With slightly over 50% of all marriages ending in divorce in the United States, it is a wonder nowadays how many people are still putting forth the effort in their marriages. Do they simply not care enough about the other to make the marriage succeed? Or has their so called “love” just disappeared and drifted off unto another person? There are literally an insurmountable number of reasons why marriages fail, however, marriage has changed my life for the better and I am excited about the relationship that I have with my significant other!
One of the ways that getting married to my beautiful wife has changed me is that it has made me more acutely aware of the needs of another person. Although sometimes I do make mistakes as we all do, most of the time I try to put her first in the decisions that I make (and those we make together). Perhaps this is one of the many reasons that a majority of marriages fail to succeed. With the increasingly material culture within the United States and the focus on how much stuff one can amass, it is a no-brainer that this often fails to happen. But consider this: if both marriage partners put the other first in their decision-making, what would result? What would result would probably be an excellent middle-of-the-road choice. More marriages should employ the technique of putting the other first and just maybe more of them would succeed.
Another way that marriage has changed me is in the way that I view my outlook on our relationship. Sure, we married for love as many people do, but marriage is definitely something more than just erotic love and sex. I have realized that our marriage relationship has to be about a partnership more than anything else. A partnership of growths, learning experiences, and contributions to both the bad times and good is how I believe now that a marriage should be viewed. I look at my wife as if she was an equal contributor in the relationship ups and downs. As has been said by many people, marriage is not “fifty-fifty,” but marriage is “100-100,” meaning that both involved have to give it their all.
A third and final way in which getting married has dramatically changed my life is my ability to love my wife. Before my wife and I were married, we dated about just over a year and a half. During that time, we learned quite a lot about each other and yes, I came to love her. But getting married helped me love her even more. Sometimes I sit and ponder just how much I love her and how I would do anything for that pretty little face staring straight back at me, and how I don’t want to do anything to jeopardize our love. She is the sunshine and high point of my day and I would do nothing to change that. However, sometimes she worries about me leaving her somewhere down the road, but how could I leave her? Every day my love for her grows stronger and I hope that I show her enough so that she knows it!

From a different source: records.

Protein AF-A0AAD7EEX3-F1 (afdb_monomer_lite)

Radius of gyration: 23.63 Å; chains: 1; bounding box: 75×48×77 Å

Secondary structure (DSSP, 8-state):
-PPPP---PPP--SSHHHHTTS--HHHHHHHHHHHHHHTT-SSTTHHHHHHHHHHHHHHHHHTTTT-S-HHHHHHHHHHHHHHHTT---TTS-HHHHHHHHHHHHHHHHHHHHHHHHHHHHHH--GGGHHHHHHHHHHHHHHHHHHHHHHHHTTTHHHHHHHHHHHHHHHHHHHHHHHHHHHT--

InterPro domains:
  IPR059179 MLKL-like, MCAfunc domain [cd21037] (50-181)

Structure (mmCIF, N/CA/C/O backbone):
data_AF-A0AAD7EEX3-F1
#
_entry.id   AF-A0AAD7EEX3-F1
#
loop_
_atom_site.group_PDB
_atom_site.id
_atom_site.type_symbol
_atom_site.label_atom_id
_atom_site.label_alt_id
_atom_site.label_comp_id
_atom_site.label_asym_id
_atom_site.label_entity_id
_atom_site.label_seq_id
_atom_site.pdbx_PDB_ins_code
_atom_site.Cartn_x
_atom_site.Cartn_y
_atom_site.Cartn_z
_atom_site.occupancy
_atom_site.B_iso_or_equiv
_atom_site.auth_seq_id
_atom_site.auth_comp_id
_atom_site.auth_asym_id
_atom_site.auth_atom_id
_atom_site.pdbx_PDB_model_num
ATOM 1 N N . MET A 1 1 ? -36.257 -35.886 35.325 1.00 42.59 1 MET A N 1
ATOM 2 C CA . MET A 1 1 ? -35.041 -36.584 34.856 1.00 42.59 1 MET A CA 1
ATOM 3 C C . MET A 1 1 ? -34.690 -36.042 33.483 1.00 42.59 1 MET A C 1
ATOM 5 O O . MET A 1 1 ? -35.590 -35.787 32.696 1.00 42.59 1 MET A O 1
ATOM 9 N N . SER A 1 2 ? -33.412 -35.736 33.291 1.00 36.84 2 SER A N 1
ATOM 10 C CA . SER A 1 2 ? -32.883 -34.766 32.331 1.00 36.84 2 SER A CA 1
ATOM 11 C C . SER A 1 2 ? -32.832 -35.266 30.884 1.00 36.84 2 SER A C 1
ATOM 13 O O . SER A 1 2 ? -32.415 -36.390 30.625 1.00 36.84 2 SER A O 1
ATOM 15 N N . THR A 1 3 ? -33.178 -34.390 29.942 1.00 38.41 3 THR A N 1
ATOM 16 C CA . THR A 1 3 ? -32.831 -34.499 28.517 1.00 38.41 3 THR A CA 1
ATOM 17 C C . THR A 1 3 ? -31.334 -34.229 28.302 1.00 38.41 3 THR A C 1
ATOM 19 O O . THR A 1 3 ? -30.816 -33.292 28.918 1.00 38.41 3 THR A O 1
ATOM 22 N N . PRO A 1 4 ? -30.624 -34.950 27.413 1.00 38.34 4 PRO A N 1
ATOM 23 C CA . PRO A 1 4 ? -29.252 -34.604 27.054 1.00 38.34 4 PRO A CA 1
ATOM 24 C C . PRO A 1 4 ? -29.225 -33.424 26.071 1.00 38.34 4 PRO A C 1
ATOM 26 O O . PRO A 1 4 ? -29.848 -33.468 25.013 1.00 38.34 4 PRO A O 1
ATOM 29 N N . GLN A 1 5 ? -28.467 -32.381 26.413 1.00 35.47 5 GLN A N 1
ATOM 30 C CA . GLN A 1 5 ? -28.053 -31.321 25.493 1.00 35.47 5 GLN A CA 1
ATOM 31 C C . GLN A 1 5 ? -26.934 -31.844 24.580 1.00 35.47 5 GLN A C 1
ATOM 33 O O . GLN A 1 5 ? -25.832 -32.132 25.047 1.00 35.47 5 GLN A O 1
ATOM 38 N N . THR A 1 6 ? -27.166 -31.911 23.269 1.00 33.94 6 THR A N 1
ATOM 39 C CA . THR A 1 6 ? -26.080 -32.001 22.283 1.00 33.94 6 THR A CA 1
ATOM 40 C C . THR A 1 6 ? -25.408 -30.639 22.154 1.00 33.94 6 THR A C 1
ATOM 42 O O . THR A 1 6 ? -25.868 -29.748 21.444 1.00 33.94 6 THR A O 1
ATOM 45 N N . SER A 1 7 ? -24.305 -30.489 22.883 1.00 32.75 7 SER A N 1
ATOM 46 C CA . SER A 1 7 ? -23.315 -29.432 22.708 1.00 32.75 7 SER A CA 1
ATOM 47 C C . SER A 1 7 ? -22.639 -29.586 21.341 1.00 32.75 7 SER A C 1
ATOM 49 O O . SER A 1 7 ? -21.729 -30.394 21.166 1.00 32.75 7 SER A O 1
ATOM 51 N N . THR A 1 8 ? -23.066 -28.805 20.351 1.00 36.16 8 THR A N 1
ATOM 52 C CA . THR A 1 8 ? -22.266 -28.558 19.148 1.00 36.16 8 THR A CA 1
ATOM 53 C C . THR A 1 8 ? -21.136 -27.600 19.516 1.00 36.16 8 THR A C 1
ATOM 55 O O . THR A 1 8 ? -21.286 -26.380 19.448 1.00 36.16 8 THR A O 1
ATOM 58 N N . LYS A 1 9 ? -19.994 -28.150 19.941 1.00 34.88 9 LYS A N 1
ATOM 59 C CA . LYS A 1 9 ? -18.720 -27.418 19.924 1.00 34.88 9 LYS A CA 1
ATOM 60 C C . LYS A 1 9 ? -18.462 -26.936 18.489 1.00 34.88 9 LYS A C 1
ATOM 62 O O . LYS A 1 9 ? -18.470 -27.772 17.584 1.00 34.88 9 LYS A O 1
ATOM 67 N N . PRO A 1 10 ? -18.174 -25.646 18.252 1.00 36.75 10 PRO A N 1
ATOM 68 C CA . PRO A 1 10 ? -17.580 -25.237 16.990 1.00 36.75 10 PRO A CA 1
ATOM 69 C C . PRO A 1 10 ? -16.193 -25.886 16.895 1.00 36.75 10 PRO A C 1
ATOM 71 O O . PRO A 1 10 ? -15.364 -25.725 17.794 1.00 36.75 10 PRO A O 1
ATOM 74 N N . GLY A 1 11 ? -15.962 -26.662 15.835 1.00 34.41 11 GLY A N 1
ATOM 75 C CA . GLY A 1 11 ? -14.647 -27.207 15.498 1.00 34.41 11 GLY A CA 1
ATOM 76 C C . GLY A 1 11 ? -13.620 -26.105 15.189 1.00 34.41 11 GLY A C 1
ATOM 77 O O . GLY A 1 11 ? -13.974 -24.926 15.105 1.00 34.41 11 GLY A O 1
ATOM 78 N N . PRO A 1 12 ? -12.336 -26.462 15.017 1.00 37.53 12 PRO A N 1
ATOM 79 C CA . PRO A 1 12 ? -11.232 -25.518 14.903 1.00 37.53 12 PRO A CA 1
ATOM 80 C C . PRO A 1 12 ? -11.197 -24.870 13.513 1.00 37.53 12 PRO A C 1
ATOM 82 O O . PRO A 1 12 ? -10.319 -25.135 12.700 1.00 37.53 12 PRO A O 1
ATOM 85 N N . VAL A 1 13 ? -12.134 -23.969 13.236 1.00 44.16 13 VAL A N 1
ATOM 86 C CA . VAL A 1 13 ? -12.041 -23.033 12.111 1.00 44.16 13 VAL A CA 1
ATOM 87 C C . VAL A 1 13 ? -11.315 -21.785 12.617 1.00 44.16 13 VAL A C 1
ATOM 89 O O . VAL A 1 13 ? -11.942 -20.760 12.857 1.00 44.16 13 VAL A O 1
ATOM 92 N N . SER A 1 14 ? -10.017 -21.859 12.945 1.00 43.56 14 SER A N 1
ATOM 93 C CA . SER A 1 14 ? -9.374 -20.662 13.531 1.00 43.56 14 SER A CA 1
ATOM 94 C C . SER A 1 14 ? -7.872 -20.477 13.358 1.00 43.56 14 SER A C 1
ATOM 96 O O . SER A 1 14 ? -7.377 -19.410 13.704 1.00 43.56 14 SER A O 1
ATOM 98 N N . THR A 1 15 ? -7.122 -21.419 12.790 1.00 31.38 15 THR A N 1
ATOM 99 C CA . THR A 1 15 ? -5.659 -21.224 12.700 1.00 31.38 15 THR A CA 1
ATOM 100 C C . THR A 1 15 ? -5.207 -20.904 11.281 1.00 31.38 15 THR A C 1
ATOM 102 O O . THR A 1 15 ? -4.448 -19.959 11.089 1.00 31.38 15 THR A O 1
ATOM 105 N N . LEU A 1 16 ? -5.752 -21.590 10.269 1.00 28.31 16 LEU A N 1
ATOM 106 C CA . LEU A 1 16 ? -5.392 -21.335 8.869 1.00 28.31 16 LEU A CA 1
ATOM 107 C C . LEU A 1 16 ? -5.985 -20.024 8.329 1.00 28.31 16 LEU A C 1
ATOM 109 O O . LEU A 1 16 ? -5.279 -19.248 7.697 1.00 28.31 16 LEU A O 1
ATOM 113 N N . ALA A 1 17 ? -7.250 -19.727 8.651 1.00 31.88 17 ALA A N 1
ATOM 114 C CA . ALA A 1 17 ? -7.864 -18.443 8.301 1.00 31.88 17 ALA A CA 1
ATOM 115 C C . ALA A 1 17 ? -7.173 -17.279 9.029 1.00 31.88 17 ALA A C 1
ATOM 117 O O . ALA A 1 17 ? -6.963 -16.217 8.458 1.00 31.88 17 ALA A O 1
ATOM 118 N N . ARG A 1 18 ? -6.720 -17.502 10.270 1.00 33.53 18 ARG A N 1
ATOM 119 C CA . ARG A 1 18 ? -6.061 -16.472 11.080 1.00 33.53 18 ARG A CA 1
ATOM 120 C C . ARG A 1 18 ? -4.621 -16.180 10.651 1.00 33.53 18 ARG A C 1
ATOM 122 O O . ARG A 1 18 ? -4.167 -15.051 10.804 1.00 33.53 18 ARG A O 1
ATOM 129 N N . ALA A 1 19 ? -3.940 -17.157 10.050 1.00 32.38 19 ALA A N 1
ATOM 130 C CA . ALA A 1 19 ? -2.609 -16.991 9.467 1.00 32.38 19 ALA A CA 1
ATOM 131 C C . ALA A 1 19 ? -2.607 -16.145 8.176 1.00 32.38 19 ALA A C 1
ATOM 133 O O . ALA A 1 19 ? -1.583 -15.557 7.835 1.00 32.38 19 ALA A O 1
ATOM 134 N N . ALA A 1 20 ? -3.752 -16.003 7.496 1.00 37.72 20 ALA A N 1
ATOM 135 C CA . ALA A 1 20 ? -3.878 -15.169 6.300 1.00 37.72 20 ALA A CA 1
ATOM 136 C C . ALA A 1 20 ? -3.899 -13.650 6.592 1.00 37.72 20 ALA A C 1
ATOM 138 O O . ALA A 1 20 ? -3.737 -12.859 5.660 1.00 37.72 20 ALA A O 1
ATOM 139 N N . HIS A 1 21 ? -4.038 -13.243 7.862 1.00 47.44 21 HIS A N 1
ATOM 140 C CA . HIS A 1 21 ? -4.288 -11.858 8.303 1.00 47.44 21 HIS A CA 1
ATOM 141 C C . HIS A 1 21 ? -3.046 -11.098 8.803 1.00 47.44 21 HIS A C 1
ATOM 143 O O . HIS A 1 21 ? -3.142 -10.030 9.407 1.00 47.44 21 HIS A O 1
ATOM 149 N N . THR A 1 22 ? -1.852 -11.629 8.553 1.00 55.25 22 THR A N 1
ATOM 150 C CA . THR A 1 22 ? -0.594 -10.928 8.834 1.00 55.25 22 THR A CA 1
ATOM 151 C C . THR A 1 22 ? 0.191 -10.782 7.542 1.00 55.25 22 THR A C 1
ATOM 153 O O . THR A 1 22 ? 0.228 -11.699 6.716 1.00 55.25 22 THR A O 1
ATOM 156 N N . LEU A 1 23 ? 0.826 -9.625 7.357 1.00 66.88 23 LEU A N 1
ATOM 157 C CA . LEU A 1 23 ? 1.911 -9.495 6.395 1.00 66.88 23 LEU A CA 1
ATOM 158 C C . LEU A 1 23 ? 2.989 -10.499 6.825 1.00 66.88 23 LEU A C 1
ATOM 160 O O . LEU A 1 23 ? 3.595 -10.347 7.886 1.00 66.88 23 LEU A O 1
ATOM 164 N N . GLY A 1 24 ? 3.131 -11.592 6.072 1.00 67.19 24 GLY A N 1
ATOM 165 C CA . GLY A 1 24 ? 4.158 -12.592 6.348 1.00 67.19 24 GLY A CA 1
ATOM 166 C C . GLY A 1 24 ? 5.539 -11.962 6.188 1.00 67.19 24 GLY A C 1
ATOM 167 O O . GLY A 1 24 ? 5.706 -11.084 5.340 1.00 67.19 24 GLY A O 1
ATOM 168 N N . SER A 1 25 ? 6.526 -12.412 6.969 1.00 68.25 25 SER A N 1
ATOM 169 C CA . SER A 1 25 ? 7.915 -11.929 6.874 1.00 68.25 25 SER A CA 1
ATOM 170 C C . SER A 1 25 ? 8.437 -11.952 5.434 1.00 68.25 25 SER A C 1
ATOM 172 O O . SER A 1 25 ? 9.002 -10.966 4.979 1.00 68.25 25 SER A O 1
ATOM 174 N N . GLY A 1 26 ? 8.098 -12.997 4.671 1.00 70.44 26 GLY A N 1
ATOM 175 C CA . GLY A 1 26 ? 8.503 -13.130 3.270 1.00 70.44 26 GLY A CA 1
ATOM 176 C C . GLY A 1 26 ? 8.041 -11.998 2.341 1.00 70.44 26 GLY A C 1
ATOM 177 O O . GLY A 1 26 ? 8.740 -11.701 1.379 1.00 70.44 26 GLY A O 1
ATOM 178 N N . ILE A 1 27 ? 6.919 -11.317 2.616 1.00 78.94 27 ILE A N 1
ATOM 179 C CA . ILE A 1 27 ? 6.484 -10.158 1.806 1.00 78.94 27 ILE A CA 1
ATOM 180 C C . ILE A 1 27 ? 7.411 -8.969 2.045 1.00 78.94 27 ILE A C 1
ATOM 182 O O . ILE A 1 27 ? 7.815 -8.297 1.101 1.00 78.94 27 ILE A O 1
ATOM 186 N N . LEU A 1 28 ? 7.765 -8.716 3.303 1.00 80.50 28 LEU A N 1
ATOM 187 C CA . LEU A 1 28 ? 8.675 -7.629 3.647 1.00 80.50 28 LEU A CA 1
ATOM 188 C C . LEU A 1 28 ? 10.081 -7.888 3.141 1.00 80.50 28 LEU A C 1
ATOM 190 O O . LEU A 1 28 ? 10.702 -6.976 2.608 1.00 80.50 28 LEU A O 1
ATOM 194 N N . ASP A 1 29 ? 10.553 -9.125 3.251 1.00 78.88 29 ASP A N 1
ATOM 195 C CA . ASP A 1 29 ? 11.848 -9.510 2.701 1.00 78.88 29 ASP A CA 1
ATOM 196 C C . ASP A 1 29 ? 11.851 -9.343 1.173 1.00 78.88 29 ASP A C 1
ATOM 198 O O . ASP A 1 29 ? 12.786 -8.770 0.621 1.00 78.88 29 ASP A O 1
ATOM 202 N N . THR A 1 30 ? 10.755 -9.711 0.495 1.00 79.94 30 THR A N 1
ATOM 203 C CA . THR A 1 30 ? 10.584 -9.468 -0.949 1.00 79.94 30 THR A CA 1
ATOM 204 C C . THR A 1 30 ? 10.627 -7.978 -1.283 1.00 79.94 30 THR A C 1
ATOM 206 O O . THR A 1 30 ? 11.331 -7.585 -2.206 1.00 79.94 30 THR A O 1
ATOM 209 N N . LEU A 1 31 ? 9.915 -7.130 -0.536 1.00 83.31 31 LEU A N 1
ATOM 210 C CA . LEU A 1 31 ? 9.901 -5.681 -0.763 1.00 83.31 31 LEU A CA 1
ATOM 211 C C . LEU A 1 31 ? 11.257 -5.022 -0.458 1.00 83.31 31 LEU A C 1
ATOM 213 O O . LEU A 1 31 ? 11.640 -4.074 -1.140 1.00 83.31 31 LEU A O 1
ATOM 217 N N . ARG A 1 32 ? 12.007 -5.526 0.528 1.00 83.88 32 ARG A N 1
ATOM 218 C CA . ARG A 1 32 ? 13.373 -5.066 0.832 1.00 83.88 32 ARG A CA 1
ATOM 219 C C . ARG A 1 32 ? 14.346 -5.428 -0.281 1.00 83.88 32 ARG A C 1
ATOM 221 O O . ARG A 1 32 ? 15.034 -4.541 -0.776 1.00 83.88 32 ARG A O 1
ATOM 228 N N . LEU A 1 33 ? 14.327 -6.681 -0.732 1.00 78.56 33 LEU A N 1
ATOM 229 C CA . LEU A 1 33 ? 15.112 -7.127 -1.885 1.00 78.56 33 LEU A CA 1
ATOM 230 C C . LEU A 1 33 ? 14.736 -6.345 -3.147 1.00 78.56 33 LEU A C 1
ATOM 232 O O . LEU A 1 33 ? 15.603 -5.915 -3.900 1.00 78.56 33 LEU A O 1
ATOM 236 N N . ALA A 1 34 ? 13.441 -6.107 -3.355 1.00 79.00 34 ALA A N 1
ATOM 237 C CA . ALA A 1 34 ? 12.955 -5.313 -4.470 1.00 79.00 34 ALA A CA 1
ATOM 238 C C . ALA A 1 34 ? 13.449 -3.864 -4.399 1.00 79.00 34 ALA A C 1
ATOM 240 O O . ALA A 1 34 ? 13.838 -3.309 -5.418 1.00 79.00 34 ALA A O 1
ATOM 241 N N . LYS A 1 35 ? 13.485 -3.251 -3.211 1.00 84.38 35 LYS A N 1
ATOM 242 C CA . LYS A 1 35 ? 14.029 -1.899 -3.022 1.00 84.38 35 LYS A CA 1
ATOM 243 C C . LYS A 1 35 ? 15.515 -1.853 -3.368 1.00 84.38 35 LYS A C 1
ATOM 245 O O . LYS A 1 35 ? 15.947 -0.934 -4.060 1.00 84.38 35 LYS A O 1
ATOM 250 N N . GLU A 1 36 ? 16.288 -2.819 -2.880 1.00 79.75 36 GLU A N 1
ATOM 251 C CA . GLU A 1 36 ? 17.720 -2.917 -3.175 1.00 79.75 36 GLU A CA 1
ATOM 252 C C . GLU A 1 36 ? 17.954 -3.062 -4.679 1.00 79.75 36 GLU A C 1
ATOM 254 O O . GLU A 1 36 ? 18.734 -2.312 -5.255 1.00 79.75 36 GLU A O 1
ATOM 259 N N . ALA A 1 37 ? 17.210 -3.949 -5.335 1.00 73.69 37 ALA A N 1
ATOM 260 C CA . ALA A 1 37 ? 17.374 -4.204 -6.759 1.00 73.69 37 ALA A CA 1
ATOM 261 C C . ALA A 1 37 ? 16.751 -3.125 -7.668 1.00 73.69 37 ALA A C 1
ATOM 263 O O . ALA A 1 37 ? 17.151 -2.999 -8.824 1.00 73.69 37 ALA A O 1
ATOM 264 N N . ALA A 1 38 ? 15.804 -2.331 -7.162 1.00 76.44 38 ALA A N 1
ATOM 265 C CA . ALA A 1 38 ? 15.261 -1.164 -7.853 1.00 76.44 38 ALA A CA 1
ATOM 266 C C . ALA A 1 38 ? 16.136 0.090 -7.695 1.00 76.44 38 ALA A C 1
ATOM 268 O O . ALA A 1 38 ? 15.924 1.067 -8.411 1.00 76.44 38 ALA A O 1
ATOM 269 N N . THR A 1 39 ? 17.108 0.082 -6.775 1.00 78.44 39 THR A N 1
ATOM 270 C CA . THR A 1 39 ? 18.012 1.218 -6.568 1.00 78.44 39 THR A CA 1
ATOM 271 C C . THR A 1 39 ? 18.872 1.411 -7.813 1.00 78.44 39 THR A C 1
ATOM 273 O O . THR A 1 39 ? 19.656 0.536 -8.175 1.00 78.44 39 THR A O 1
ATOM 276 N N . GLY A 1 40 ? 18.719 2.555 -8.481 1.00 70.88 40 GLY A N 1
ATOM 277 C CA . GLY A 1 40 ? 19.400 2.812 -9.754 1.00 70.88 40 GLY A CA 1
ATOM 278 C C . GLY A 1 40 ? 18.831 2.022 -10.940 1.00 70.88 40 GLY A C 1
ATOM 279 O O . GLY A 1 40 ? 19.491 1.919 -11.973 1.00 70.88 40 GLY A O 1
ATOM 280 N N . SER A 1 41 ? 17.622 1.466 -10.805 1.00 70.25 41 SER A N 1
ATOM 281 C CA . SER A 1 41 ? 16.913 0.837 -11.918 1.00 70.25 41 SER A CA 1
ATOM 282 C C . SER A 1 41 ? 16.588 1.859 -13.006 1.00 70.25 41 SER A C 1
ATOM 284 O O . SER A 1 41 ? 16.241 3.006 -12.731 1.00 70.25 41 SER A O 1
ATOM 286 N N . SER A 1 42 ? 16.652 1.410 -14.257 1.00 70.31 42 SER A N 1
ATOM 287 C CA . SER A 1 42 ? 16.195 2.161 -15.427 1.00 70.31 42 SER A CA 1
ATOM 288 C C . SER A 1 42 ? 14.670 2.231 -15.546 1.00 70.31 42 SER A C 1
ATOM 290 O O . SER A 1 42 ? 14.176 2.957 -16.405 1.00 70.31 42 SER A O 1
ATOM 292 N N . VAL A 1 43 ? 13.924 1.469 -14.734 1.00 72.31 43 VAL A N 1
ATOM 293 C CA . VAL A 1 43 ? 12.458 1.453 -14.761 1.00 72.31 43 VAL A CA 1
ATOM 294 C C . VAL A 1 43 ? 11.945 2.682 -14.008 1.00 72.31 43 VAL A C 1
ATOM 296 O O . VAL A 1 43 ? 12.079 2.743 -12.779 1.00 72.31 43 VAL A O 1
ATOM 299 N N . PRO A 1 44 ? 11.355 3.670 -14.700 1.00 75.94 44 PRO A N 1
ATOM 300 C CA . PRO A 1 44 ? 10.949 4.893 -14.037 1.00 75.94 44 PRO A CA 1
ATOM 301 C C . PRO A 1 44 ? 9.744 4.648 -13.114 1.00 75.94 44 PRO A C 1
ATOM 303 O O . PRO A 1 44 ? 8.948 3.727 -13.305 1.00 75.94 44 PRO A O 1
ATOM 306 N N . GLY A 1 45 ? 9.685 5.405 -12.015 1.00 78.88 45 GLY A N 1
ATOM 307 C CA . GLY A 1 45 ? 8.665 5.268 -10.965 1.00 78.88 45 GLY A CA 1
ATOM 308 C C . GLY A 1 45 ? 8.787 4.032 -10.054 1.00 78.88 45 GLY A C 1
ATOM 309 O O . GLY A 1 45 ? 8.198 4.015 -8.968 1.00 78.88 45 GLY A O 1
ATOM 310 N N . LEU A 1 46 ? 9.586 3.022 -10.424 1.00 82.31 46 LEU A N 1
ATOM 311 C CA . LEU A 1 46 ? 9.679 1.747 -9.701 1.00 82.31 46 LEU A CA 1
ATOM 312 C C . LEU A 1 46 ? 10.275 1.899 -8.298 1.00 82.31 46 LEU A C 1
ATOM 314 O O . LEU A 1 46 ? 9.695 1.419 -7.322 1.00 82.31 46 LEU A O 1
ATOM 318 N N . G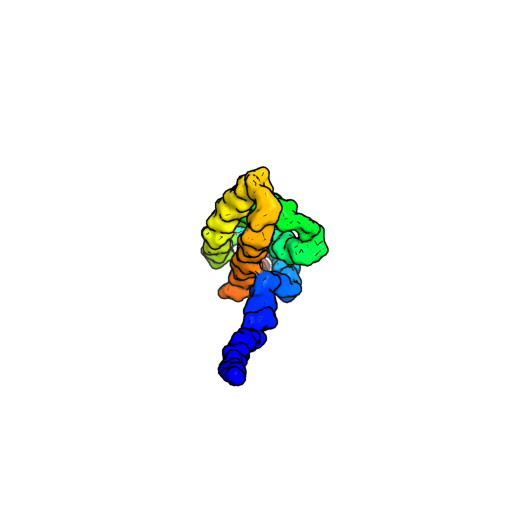LU A 1 47 ? 11.406 2.598 -8.175 1.00 85.69 47 GLU A N 1
ATOM 319 C CA . GLU A 1 47 ? 12.072 2.782 -6.882 1.00 85.69 47 GLU A CA 1
ATOM 320 C C . GLU A 1 47 ? 11.173 3.532 -5.886 1.00 85.69 47 GLU A C 1
ATOM 322 O O . GLU A 1 47 ? 11.012 3.100 -4.741 1.00 85.69 47 GLU A O 1
ATOM 327 N N . GLY A 1 48 ? 10.552 4.632 -6.325 1.00 85.62 48 GLY A N 1
ATOM 328 C CA . GLY A 1 48 ? 9.629 5.414 -5.501 1.00 85.62 48 GLY A CA 1
ATOM 329 C C . GLY A 1 48 ? 8.426 4.586 -5.052 1.00 85.62 48 GLY A C 1
ATOM 330 O O . GLY A 1 48 ? 8.086 4.577 -3.868 1.00 85.62 48 GLY A O 1
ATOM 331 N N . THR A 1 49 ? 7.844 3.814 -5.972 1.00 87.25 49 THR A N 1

So then why, as I sometimes wonder, do over half of all marriages in the United States end in divorce? Maybe husbands and wives forget to look each other in the eye and ponder the love that they have for one another. Perhaps it is a failure of one or the other person to realize that marriage is about giving their 100% to the relationship, or maybe it is a failure to put the other first in financial decision making, child rearing, or some other issue. But I can definitely stand up and proudly say that because I love my wife and am devoted to our marriage, I am glad that I will not be contributing to that over 50% divorce rate in the United States!